Storage of firearms around children. Florida criminalizes this separately under 790.174 and the related access provisions, but the felony culpable negligence statute often gets stacked on top when a kid gets shot. The Pompano case at the top of this post is the classic fact pattern. The defendant didn’t intend the shooting. He left a loaded firearm where any reasonable person would have foreseen a child reaching it. That’s the gross and flagrant piece.
DUI without injury isn’t culpable negligence. DUI with serious bodily injury usually is. The case law on DUI manslaughter incorporates culpable negligence reasoning, but standalone DUI is its own statute. Defense lawyers in Palm Beach see prosecutors add culpable negligence charges in cases where the driver knew the brakes were bad, knew the tire was about to blow, knew they had not slept in 36 hours, and drove anyway with passengers.
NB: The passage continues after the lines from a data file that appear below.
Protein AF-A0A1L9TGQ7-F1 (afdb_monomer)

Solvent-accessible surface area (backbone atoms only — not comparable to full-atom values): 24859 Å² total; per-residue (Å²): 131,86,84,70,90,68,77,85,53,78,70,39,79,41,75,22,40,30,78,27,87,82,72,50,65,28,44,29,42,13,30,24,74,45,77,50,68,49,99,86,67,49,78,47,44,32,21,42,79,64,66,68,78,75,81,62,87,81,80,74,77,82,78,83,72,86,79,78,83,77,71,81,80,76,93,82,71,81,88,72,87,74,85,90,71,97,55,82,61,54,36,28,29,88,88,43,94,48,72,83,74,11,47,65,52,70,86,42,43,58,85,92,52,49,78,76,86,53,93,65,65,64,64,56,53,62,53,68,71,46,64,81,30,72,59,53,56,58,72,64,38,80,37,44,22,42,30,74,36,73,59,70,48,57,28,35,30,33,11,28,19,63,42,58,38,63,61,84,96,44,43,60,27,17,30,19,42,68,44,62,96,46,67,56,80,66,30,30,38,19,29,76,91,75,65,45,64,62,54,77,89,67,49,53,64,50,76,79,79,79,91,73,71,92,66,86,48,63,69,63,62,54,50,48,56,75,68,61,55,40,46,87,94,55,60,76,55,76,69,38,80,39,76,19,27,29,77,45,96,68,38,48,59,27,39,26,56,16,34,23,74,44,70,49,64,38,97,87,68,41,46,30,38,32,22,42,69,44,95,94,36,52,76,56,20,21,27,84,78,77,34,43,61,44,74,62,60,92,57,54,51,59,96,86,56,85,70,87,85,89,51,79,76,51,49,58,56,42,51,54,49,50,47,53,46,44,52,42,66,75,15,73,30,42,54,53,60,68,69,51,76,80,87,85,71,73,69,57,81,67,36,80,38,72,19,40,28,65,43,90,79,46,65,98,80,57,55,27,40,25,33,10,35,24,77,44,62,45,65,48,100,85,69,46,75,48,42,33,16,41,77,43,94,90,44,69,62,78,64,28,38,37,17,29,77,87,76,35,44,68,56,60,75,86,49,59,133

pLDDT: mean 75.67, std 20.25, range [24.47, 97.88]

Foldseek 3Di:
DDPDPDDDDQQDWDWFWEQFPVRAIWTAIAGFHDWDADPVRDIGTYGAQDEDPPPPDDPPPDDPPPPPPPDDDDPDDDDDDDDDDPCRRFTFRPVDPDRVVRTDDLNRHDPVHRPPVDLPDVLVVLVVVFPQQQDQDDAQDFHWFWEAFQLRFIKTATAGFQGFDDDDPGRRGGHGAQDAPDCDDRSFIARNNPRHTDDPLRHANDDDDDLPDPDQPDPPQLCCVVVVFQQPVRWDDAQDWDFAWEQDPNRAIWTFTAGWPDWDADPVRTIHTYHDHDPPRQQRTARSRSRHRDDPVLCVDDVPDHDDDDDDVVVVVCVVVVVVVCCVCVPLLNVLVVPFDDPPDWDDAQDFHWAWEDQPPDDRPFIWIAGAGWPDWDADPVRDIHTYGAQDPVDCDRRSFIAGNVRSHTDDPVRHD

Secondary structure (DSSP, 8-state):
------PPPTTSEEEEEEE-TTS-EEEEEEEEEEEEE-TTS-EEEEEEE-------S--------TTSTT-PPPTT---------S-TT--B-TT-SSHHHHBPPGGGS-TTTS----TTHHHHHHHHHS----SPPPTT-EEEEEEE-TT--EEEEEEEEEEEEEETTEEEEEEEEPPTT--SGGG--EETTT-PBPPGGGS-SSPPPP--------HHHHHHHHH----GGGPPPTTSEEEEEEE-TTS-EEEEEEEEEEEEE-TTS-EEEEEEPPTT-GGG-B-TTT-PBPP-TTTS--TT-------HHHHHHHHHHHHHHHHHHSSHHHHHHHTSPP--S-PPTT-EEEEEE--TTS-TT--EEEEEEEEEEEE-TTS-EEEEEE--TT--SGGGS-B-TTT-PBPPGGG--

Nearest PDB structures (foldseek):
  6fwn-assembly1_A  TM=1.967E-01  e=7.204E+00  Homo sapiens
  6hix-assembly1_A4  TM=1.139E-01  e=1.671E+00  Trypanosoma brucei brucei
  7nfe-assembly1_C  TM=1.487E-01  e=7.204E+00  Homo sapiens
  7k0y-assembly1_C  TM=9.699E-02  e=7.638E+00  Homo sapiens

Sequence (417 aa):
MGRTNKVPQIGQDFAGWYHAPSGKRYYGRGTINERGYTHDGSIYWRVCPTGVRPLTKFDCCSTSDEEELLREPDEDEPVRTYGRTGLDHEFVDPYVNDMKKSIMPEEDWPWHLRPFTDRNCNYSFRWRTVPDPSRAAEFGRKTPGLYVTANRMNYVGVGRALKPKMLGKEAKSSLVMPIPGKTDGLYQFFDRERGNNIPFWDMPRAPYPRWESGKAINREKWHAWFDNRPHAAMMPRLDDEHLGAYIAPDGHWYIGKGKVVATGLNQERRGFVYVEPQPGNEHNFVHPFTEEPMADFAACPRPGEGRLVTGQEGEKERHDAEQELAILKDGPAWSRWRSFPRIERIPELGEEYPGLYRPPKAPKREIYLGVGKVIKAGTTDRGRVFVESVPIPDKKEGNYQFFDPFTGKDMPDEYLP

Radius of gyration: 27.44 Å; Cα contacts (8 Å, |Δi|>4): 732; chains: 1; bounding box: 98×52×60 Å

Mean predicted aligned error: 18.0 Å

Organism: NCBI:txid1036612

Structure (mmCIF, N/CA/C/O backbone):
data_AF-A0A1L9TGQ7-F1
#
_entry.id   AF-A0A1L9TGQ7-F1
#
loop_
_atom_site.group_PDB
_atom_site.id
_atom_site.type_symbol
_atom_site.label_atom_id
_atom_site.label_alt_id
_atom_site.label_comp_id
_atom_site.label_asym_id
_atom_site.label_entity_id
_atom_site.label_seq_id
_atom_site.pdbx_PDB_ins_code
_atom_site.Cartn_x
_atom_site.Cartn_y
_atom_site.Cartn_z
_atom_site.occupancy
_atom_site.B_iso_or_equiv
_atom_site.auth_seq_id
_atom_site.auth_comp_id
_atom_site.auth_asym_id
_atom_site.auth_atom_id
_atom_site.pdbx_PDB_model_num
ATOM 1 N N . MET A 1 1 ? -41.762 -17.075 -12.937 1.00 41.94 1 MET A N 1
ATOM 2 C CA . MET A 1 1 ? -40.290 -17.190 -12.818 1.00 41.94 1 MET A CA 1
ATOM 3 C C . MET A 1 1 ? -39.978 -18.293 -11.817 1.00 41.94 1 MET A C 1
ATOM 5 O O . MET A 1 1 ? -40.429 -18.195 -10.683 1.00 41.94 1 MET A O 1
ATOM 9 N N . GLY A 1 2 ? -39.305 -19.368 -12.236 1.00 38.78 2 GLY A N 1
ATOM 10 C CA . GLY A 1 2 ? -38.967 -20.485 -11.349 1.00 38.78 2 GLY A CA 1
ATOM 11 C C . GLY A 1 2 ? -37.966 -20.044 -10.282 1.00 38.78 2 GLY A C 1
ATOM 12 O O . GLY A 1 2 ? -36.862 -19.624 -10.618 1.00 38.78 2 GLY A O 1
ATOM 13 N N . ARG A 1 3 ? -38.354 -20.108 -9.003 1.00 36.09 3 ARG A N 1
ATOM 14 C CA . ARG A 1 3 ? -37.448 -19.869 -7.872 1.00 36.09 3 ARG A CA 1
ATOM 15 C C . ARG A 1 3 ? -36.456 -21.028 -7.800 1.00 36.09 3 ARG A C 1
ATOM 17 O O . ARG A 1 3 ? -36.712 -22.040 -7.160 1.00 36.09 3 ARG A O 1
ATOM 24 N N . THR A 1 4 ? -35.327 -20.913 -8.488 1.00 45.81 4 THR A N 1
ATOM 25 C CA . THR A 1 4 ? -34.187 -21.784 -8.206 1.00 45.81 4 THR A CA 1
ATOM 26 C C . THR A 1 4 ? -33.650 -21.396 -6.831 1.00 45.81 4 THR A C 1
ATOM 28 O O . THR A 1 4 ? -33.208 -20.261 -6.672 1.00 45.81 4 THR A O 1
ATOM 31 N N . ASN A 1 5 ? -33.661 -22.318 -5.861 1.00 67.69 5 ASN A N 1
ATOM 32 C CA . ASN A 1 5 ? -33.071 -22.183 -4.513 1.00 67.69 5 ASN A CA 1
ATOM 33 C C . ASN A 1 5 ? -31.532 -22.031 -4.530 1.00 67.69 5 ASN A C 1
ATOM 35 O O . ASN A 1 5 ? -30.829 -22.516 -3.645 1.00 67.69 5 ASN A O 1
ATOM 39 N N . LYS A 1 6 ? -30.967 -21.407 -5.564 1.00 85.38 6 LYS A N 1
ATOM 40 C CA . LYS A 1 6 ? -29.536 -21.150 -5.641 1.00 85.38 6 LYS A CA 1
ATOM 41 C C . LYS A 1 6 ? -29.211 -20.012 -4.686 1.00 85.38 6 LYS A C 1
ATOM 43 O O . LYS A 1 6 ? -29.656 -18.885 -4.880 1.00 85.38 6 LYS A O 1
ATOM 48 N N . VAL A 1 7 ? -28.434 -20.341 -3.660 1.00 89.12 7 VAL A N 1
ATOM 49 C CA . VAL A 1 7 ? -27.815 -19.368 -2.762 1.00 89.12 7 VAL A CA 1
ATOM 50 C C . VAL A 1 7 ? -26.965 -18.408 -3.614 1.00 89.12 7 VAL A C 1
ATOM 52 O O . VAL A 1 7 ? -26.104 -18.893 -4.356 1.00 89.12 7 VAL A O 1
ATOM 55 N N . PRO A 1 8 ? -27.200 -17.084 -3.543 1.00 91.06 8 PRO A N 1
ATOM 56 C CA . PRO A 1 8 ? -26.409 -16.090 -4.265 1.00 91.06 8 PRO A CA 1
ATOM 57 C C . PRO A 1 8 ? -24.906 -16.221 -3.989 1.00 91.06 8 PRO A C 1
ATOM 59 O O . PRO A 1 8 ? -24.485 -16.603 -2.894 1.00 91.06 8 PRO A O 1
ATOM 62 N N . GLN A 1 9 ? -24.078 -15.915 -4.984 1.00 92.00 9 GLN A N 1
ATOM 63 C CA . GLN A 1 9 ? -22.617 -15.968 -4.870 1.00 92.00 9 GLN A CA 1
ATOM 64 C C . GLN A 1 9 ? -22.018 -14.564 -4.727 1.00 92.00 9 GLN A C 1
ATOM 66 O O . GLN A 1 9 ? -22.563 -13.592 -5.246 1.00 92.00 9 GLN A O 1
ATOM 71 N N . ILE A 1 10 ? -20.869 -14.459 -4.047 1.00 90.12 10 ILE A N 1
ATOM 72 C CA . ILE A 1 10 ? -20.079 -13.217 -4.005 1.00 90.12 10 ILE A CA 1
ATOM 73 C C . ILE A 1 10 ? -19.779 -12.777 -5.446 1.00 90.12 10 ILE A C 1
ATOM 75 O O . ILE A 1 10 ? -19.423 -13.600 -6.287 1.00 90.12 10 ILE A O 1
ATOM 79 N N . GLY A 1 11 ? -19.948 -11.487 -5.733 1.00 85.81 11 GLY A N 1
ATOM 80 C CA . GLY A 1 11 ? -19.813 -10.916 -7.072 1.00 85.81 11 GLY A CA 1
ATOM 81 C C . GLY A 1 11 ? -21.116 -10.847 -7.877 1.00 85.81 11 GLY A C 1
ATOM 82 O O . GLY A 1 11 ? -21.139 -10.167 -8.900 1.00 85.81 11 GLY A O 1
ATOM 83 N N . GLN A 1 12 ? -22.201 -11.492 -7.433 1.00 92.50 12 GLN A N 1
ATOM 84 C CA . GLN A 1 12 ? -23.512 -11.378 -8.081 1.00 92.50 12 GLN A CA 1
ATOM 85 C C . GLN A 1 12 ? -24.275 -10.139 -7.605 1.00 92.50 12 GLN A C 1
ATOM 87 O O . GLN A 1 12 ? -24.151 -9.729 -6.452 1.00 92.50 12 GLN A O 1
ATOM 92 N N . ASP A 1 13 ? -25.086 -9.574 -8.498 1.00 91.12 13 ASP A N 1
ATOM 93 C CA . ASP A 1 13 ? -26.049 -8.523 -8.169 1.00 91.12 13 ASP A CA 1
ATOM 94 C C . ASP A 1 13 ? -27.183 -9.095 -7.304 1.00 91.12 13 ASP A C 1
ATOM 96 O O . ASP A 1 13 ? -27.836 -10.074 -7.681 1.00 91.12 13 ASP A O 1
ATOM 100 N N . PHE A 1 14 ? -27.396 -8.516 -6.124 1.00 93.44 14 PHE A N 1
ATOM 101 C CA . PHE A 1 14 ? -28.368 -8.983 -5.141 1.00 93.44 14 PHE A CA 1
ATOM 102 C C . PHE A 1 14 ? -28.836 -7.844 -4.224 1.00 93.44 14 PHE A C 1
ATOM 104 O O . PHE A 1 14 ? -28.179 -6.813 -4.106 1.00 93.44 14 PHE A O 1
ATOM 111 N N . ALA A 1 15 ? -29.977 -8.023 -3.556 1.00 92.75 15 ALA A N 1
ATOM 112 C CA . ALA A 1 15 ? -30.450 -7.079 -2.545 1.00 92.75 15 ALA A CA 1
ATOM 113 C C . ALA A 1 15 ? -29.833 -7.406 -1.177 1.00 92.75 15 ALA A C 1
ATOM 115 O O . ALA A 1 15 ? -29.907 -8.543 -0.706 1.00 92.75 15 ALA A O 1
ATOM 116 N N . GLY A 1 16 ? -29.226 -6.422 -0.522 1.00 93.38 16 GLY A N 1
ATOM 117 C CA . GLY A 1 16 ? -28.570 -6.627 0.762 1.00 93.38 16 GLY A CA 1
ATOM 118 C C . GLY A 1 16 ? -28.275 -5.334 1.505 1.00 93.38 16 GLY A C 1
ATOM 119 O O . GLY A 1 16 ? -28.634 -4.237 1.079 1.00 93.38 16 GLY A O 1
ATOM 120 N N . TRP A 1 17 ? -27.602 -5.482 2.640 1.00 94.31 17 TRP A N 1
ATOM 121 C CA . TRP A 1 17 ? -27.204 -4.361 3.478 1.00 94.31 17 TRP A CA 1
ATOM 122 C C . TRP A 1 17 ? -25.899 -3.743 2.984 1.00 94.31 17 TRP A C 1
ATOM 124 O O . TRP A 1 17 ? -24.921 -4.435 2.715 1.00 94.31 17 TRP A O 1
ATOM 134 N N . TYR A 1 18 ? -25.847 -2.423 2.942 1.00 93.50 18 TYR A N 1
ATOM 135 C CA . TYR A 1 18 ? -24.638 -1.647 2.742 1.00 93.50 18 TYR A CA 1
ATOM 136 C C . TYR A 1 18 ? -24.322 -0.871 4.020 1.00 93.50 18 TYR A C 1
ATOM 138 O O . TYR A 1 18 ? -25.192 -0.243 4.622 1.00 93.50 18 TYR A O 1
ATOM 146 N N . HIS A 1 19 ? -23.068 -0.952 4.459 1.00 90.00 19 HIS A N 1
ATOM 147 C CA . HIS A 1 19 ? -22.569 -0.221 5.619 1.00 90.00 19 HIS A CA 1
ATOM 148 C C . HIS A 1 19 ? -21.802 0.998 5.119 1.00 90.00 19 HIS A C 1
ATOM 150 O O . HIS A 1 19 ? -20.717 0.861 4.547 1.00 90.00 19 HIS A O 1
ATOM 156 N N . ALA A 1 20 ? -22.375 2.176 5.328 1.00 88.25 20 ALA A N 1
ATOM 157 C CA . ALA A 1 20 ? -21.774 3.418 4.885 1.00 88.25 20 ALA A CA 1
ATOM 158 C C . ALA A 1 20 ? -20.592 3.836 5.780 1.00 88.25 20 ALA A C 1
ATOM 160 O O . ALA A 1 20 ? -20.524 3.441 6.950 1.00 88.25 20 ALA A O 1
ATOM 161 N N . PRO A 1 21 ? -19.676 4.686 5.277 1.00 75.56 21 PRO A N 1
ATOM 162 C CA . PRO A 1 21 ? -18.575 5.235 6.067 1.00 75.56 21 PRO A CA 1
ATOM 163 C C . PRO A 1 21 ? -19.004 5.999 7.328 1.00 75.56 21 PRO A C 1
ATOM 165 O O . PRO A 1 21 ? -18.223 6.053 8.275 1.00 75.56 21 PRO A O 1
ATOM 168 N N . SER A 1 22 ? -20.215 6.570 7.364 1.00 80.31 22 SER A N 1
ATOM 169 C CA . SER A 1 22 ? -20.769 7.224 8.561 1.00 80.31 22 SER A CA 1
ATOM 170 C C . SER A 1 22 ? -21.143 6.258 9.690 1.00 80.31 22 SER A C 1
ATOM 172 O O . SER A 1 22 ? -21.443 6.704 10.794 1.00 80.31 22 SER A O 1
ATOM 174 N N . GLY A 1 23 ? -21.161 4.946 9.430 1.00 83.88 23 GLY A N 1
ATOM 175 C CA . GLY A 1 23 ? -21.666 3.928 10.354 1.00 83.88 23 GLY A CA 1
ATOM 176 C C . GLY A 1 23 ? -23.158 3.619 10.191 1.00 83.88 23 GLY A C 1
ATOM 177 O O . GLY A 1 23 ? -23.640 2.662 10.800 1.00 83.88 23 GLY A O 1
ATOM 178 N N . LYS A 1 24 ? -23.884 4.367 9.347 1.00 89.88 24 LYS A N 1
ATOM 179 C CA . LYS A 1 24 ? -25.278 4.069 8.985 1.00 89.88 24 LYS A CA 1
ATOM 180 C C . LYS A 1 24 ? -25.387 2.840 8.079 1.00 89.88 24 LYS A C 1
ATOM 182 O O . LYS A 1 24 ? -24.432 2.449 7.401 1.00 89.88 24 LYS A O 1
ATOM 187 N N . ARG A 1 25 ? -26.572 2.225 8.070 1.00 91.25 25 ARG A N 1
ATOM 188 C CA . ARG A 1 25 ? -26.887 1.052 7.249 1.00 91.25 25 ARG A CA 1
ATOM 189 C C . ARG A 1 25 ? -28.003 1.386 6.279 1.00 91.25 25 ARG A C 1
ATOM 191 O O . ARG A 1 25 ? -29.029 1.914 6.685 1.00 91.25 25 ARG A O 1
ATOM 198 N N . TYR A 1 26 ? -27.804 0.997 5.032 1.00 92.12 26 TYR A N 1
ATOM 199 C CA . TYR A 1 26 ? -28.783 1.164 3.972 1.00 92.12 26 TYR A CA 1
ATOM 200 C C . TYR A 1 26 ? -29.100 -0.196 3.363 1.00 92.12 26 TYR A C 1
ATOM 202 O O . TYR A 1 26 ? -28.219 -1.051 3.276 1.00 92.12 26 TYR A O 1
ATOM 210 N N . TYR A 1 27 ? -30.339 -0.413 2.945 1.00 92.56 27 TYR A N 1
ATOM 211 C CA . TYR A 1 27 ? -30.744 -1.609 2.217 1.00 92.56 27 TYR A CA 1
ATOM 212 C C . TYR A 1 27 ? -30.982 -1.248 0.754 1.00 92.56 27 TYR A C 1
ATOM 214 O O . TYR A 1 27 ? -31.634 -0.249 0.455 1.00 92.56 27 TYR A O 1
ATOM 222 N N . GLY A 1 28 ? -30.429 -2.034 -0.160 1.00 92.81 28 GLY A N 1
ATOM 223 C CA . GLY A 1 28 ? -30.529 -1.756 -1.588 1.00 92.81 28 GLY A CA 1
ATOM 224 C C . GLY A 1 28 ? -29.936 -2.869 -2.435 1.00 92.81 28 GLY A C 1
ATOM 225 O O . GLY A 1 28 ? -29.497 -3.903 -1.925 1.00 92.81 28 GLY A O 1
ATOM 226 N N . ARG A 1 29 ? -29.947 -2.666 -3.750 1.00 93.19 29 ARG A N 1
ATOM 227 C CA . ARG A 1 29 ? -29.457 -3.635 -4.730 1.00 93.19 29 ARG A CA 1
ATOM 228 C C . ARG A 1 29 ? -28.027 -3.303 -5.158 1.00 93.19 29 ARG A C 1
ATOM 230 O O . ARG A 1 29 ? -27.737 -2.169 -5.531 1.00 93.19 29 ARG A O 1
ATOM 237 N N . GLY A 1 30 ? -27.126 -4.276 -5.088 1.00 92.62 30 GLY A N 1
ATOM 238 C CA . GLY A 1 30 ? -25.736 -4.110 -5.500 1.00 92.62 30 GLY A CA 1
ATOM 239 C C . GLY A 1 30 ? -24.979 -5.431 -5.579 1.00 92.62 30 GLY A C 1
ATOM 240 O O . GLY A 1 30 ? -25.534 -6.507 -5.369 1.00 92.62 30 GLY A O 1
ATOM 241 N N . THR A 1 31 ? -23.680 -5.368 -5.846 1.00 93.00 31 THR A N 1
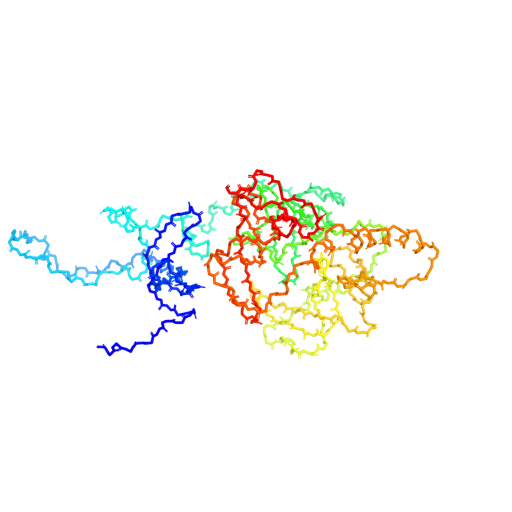ATOM 242 C CA . THR A 1 31 ? -22.844 -6.569 -5.931 1.00 93.00 31 THR A CA 1
ATOM 243 C C . THR A 1 31 ? -22.520 -7.105 -4.545 1.00 93.00 31 THR A C 1
ATOM 245 O O . THR A 1 31 ? -21.939 -6.393 -3.723 1.00 93.00 31 THR A O 1
ATOM 248 N N . ILE A 1 32 ? -22.823 -8.381 -4.295 1.00 93.38 32 ILE A N 1
ATOM 249 C CA . ILE A 1 32 ? -22.462 -9.068 -3.050 1.00 93.38 32 ILE A CA 1
ATOM 250 C C . ILE A 1 32 ? -20.944 -9.018 -2.874 1.00 93.38 32 ILE A C 1
ATOM 252 O O . ILE A 1 32 ? -20.205 -9.575 -3.685 1.00 93.38 32 ILE A O 1
ATOM 256 N N . ASN A 1 33 ? -20.478 -8.399 -1.793 1.00 90.88 33 ASN A N 1
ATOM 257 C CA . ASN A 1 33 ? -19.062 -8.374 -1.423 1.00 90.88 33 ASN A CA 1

Childcare and elder care. A daycare worker who left a toddler in a hot van for two hours in Hollywood last summer was charged with culpable negligence. So was a son in Coral Springs who didn’t feed his elderly mother for over a week. The prosecution didn’t have to prove intent to harm. They had to prove conduct so wildly outside the standard of care that a jury could find conscious indifference.
Boating and water sports. Florida is a boating state, and prosecutors see this most often from owners who let inexperienced people pilot a vessel after drinking. Someone gets thrown overboard or drowns. The owner knew the conditions and did nothing.
What changes when the charge is filed
Misdemeanor culpable negligence (no injury) is a second-degree misdemeanor. Up to 60 days. With injury, it’s a first-degree misdemeanor. Up to a year. If a firearm is involved and a minor is hurt, the statute escalates to a third-degree felony, which carries up to five years in state prison.
Insurance, almost always, doesn’t cover criminal exposure. The same conduct may be funded by a homeowner’s policy on the civil side and entirely on the defendant on the criminal side. Florida defense attorneys point to clients who settled the civil case in three months and were still fighting the criminal charge a year later.
The defense work is fact-intensive. Lawyers handling these cases spend a lot of time on whether the conduct was actually “gross and flagrant” or whether it was just unfortunate. Training, prior warnings, industry custom, the state of the actor’s knowledge, all of it matters. The team at Bozanic Law has handled a number of these in Broward, and their writeup on Florida culpable negligence defense walks through the specific elements prosecutors have to prove and where the cases tend to fall apart.
What to do if you’re being investigated
Don’t talk to detectives without counsel. The first interview after the incident is where defendants confirm exactly the mental state the prosecutor needs. A regretful “should have known better” sounds humble. It also sounds like a confession.
Document the precautions taken. Whatever they were. Even small ones matter.
Hire a defense attorney before charges are filed if at all possible. There’s a real window where culpable negligence cases can be talked down to civil-only resolution. After charges are filed, that window starts to close.
The line between accident and crime in Florida is real. Knowing where it sits is the difference between a check and a conviction.